Question for all you heating and cooling experts. Tell me what you think and back it up with stats preferably. 

I have a new heat pump that is rated 14 seer/8.5 hspf?  I was wondering if it is more economical to run it during the 35-40 degree weather or the pellet stove? House is well insulated, and live in Wisconsin. I don't have any months to compare cost. 

I eagerly await your reply. Thanks.


----------



## BubbRubb (Oct 22, 2008)

What is the size of the area you are heating and what is your electric cost / kwH?


----------



## DiggerJim (Oct 22, 2008)

jburner said:
			
		

> Question for all you heating and cooling experts. Tell me what you think and back it up with stats preferably.
> 
> I have a new heat pump that is rated 14 seer/8.5 hspf?  I was wondering if it is more economical to run it during the 35-40 degree weather or the pellet stove? House is well insulated, and live in Wisconsin. I don't have any months to compare cost.
> 
> I eagerly await your reply. Thanks.


The balance point of your heat pump is right in that 35-40 degree range. That's the point where it will run constantly to keep the house warm. Below that temp is where the resistance coils kick in to supplement the heat it's able to extract from the air. The resistance coils are the most expensive way to heat electrically speaking and will cause your meter to spin really really really fast  Unless you've got really cheap electric (mine is 18.5 cents/kwh) and really expensive pellets, anything under 50 degrees outside temp is starting to be more expensive to use the heat pump - and below 40, definitely. OTOH, you have to offset the heat pump electric use with the electric you'll use with the pellet stove - you can find that consumption (usually a few hundred watts/hr) in your stove's manual. You also have to factor in the use of your heat pump as a whole house central heater (which means all rooms are warm) vs. the pellet stove as a space heater (where only some rooms are warm) in your decision making.


----------



## sbatzold (Oct 22, 2008)

I've found in the past 5 years it was more efficient to run my Heat Pump over my pellet stove here in upstate NY, than again I have a Geothermal Heat Pump:0)


----------



## freeburn (Oct 22, 2008)

Sq footage is approx. 2000 up and down. Price is 9.16 cents/Kwh That's the winter rate anyway. Oh, and my Heat pump is air source, perhaps that a given.


----------



## webbie (Oct 22, 2008)

I would say that the heat pump would be cheaper and more efficient at that temp.

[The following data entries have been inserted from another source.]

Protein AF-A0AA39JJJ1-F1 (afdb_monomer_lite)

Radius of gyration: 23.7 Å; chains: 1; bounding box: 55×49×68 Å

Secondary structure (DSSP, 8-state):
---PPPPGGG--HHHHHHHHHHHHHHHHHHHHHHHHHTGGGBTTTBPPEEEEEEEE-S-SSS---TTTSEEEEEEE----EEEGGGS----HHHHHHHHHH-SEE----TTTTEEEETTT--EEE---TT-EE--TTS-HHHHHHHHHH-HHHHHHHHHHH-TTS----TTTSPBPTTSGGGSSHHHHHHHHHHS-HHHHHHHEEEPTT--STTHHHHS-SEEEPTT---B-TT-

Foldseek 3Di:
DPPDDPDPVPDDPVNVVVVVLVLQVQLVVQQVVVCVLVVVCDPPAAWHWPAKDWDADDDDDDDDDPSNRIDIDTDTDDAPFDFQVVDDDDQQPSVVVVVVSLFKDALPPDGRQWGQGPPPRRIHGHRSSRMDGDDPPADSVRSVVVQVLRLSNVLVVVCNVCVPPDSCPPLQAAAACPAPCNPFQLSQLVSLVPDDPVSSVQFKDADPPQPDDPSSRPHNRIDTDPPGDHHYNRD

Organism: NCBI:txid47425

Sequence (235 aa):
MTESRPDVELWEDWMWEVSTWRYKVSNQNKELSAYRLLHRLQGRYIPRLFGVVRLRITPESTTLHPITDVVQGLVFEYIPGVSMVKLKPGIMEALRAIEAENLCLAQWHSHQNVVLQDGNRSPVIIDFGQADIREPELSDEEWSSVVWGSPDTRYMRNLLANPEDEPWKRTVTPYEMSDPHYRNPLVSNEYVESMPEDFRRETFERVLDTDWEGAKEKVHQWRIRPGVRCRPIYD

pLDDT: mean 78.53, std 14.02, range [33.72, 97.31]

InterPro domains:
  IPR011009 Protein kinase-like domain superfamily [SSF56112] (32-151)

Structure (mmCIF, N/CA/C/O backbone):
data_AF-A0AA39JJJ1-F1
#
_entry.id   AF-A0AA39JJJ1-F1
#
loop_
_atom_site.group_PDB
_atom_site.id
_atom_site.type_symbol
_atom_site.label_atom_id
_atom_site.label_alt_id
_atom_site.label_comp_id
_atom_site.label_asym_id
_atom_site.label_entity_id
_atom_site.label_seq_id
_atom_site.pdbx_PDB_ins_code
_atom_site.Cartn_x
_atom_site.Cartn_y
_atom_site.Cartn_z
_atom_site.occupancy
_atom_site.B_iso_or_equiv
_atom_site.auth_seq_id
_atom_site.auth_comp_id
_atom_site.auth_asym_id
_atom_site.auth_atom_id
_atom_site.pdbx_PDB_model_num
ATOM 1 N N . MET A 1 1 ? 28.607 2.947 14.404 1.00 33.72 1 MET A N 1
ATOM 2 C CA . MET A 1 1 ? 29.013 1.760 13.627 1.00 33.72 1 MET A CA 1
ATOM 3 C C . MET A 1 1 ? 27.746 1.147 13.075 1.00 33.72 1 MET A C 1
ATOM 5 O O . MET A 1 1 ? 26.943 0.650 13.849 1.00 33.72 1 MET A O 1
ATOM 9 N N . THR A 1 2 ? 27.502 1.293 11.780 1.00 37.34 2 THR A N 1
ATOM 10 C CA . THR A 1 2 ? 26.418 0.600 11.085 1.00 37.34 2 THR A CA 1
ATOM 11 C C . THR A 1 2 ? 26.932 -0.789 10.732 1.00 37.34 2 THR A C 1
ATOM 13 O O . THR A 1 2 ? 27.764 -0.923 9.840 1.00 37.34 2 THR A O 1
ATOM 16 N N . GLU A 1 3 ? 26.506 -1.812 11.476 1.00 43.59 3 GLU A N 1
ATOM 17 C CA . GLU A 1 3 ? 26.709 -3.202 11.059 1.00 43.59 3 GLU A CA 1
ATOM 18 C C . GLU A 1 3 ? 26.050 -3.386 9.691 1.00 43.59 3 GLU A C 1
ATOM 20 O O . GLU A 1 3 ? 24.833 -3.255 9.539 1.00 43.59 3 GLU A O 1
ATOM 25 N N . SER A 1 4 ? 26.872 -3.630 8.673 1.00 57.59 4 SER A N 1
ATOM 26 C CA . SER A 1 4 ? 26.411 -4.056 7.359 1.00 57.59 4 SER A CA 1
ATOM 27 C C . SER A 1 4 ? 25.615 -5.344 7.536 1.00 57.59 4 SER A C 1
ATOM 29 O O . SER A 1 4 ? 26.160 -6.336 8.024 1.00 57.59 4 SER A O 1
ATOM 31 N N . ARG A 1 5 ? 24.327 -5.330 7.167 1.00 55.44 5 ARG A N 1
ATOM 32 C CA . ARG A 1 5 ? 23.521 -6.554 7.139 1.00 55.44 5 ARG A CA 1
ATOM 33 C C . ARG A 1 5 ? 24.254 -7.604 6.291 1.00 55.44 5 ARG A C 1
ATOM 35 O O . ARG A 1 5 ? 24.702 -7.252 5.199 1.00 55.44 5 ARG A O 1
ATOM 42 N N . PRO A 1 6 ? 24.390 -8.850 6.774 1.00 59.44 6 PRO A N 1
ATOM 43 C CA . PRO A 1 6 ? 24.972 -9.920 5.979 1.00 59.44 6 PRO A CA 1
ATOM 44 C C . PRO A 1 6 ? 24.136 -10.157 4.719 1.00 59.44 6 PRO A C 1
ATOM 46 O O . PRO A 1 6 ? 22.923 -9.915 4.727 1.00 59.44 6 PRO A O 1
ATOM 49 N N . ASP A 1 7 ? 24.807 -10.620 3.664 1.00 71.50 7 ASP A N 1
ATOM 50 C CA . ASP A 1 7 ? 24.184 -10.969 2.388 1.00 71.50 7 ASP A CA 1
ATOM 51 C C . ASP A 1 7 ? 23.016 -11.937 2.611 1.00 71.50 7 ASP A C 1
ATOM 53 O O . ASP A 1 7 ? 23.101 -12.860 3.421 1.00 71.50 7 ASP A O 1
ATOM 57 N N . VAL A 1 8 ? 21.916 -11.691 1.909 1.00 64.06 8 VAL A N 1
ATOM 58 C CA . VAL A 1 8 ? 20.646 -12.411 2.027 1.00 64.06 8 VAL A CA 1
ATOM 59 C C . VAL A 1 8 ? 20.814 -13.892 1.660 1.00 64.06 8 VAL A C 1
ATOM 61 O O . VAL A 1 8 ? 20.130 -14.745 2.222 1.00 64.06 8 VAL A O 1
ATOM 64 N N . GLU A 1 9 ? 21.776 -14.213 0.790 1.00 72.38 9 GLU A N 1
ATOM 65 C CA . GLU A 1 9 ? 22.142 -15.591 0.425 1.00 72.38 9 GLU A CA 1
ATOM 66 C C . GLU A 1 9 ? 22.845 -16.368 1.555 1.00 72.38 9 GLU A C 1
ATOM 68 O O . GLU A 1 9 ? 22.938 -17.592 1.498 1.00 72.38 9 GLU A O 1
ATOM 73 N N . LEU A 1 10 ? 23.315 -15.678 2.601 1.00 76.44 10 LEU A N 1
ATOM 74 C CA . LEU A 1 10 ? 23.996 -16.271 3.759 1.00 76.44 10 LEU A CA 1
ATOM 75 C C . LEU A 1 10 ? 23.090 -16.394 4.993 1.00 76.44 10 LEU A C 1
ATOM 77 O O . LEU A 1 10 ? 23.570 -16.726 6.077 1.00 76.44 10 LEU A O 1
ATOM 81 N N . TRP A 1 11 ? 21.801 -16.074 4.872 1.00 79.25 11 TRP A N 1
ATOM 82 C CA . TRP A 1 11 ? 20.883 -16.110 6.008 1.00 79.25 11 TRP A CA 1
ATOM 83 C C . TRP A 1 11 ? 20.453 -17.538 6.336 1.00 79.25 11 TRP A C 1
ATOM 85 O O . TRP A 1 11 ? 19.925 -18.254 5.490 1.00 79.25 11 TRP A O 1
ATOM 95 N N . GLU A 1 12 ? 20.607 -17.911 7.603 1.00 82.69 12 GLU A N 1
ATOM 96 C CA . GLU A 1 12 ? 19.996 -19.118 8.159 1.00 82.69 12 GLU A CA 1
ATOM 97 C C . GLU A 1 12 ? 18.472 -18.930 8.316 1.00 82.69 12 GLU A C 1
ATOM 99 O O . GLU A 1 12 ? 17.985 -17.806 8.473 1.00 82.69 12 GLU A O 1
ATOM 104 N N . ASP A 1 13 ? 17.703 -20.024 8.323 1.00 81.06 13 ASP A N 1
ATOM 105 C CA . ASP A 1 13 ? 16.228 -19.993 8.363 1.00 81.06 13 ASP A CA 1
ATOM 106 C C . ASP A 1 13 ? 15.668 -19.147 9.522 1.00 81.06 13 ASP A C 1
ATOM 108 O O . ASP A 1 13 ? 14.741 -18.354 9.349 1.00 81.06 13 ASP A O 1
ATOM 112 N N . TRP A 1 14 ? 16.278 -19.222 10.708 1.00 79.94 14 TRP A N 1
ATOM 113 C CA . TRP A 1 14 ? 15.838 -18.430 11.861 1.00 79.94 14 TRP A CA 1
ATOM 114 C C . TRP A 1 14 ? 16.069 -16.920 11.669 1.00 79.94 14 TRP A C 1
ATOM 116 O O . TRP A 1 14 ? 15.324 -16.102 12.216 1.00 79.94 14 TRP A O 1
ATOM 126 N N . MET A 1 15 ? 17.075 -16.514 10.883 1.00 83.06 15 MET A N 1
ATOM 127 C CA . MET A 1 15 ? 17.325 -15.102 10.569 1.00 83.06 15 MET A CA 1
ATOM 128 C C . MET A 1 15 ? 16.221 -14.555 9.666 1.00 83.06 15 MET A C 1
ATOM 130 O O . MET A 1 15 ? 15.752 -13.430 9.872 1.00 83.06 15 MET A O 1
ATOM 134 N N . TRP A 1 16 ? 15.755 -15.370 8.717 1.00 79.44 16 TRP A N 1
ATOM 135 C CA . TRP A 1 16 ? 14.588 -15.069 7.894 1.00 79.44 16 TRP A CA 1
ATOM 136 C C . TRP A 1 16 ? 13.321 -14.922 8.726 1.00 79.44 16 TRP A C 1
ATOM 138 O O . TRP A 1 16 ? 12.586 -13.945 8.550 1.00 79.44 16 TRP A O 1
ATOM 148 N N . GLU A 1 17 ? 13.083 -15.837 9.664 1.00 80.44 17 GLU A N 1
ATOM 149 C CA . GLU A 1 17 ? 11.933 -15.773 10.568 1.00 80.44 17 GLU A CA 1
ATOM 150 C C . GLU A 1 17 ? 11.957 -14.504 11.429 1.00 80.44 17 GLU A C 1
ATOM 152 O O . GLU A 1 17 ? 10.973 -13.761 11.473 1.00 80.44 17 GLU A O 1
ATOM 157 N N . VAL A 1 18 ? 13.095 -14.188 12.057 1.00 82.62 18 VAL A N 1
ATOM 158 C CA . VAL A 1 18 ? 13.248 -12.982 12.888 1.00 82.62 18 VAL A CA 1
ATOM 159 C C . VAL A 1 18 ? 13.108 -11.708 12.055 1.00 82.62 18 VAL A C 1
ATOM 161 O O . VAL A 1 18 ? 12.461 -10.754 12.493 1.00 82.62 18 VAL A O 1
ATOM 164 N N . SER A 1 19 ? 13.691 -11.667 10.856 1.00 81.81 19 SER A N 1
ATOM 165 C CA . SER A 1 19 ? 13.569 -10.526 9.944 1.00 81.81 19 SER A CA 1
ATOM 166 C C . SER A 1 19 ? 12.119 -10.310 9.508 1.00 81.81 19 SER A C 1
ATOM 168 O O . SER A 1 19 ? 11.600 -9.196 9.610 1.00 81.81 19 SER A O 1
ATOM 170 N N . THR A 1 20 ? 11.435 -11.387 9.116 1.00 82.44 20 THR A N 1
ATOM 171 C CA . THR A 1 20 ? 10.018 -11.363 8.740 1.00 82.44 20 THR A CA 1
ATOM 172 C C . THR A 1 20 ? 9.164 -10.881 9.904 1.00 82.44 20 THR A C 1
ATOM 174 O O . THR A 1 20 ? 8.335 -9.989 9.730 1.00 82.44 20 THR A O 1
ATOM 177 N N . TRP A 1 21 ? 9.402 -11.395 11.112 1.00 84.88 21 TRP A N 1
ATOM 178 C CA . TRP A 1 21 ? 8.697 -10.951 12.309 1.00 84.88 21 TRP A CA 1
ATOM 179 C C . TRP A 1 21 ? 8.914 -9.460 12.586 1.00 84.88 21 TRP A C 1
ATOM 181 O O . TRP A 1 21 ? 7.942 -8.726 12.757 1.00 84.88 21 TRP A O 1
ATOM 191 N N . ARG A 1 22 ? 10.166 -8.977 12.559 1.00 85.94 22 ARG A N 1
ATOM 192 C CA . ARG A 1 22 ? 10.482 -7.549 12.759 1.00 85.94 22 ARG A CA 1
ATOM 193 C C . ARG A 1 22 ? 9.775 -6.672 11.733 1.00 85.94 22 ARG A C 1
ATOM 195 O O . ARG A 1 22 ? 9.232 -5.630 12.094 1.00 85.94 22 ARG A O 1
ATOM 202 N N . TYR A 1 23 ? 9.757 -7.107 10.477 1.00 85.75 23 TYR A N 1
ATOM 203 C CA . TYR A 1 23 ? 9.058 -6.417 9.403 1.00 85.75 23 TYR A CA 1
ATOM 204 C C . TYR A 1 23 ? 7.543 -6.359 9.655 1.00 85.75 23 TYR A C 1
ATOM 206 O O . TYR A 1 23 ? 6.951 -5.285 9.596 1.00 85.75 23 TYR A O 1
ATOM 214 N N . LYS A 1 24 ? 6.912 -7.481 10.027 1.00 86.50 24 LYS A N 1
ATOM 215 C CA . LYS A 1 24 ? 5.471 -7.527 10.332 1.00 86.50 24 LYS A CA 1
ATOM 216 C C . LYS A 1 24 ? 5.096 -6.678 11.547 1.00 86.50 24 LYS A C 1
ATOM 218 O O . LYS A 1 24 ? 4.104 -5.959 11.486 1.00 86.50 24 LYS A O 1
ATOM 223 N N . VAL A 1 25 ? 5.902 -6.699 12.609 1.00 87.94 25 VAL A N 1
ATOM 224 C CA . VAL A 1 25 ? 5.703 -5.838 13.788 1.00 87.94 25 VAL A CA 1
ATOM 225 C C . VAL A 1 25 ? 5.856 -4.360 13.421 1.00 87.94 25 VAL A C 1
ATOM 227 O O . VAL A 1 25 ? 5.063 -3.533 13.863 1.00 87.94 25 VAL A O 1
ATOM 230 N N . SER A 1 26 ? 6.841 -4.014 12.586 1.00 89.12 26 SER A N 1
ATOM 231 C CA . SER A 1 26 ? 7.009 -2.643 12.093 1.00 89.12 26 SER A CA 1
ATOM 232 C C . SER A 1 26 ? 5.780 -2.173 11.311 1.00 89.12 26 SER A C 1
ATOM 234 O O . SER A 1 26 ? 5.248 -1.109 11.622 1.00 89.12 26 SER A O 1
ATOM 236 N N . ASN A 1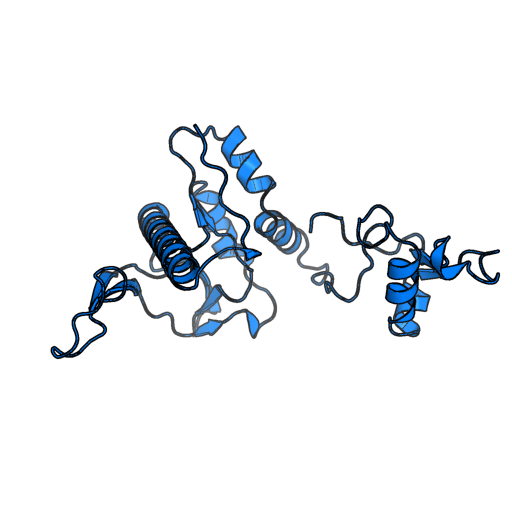 27 ? 5.276 -2.989 10.382 1.00 88.88 27 ASN A N 1
ATOM 237 C CA . ASN A 1 27 ? 4.085 -2.662 9.599 1.00 88.88 27 ASN A CA 1
ATOM 238 C C . ASN A 1 27 ? 2.837 -2.514 10.475 1.00 88.88 27 ASN A C 1
ATOM 240 O O . ASN A 1 27 ? 2.082 -1.561 10.314 1.00 88.88 27 ASN A O 1
ATOM 244 N N . GLN A 1 28 ? 2.643 -3.401 11.453 1.00 91.06 28 GLN A N 1
ATOM 245 C CA . GLN A 1 28 ? 1.525 -3.287 12.387 1.00 91.06 28 GLN A CA 1
ATOM 246 C C . GLN A 1 28 ? 1.588 -1.985 13.201 1.00 91.06 28 GLN A C 1
ATOM 248 O O . GLN A 1 28 ? 0.571 -1.322 13.403 1.00 91.06 28 GLN A O 1
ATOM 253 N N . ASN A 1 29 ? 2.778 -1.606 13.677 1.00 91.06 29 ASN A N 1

Most heat pumps have a COP rating at various temps.....a very good one would have a COP of 3.0 at those temps.

That would mean we get 3x as much heat out of the electric than resistance heat.....so let's put a cost per KWH of 3.1 cents for the equiv heat.

That would be:
$8.79 per Million BTU of Heat delivered to home 
Let's add some fudge for a less efficient heat pump, etc. and say $11 per million BTU

Pellets - at $225 a ton - delivered to your house and put into the stove:
$19.93 per Million BTU of Heat delivered to home 
at 70% total AFUE efficiency

It would appear that in almost any case, a modern heat pump with high COP in 35-40 degree weather would beat pellets when electric costs were relatively low. Some of this is regional, since we pay .17 cents or so where I live - then again, pellets are currently $300.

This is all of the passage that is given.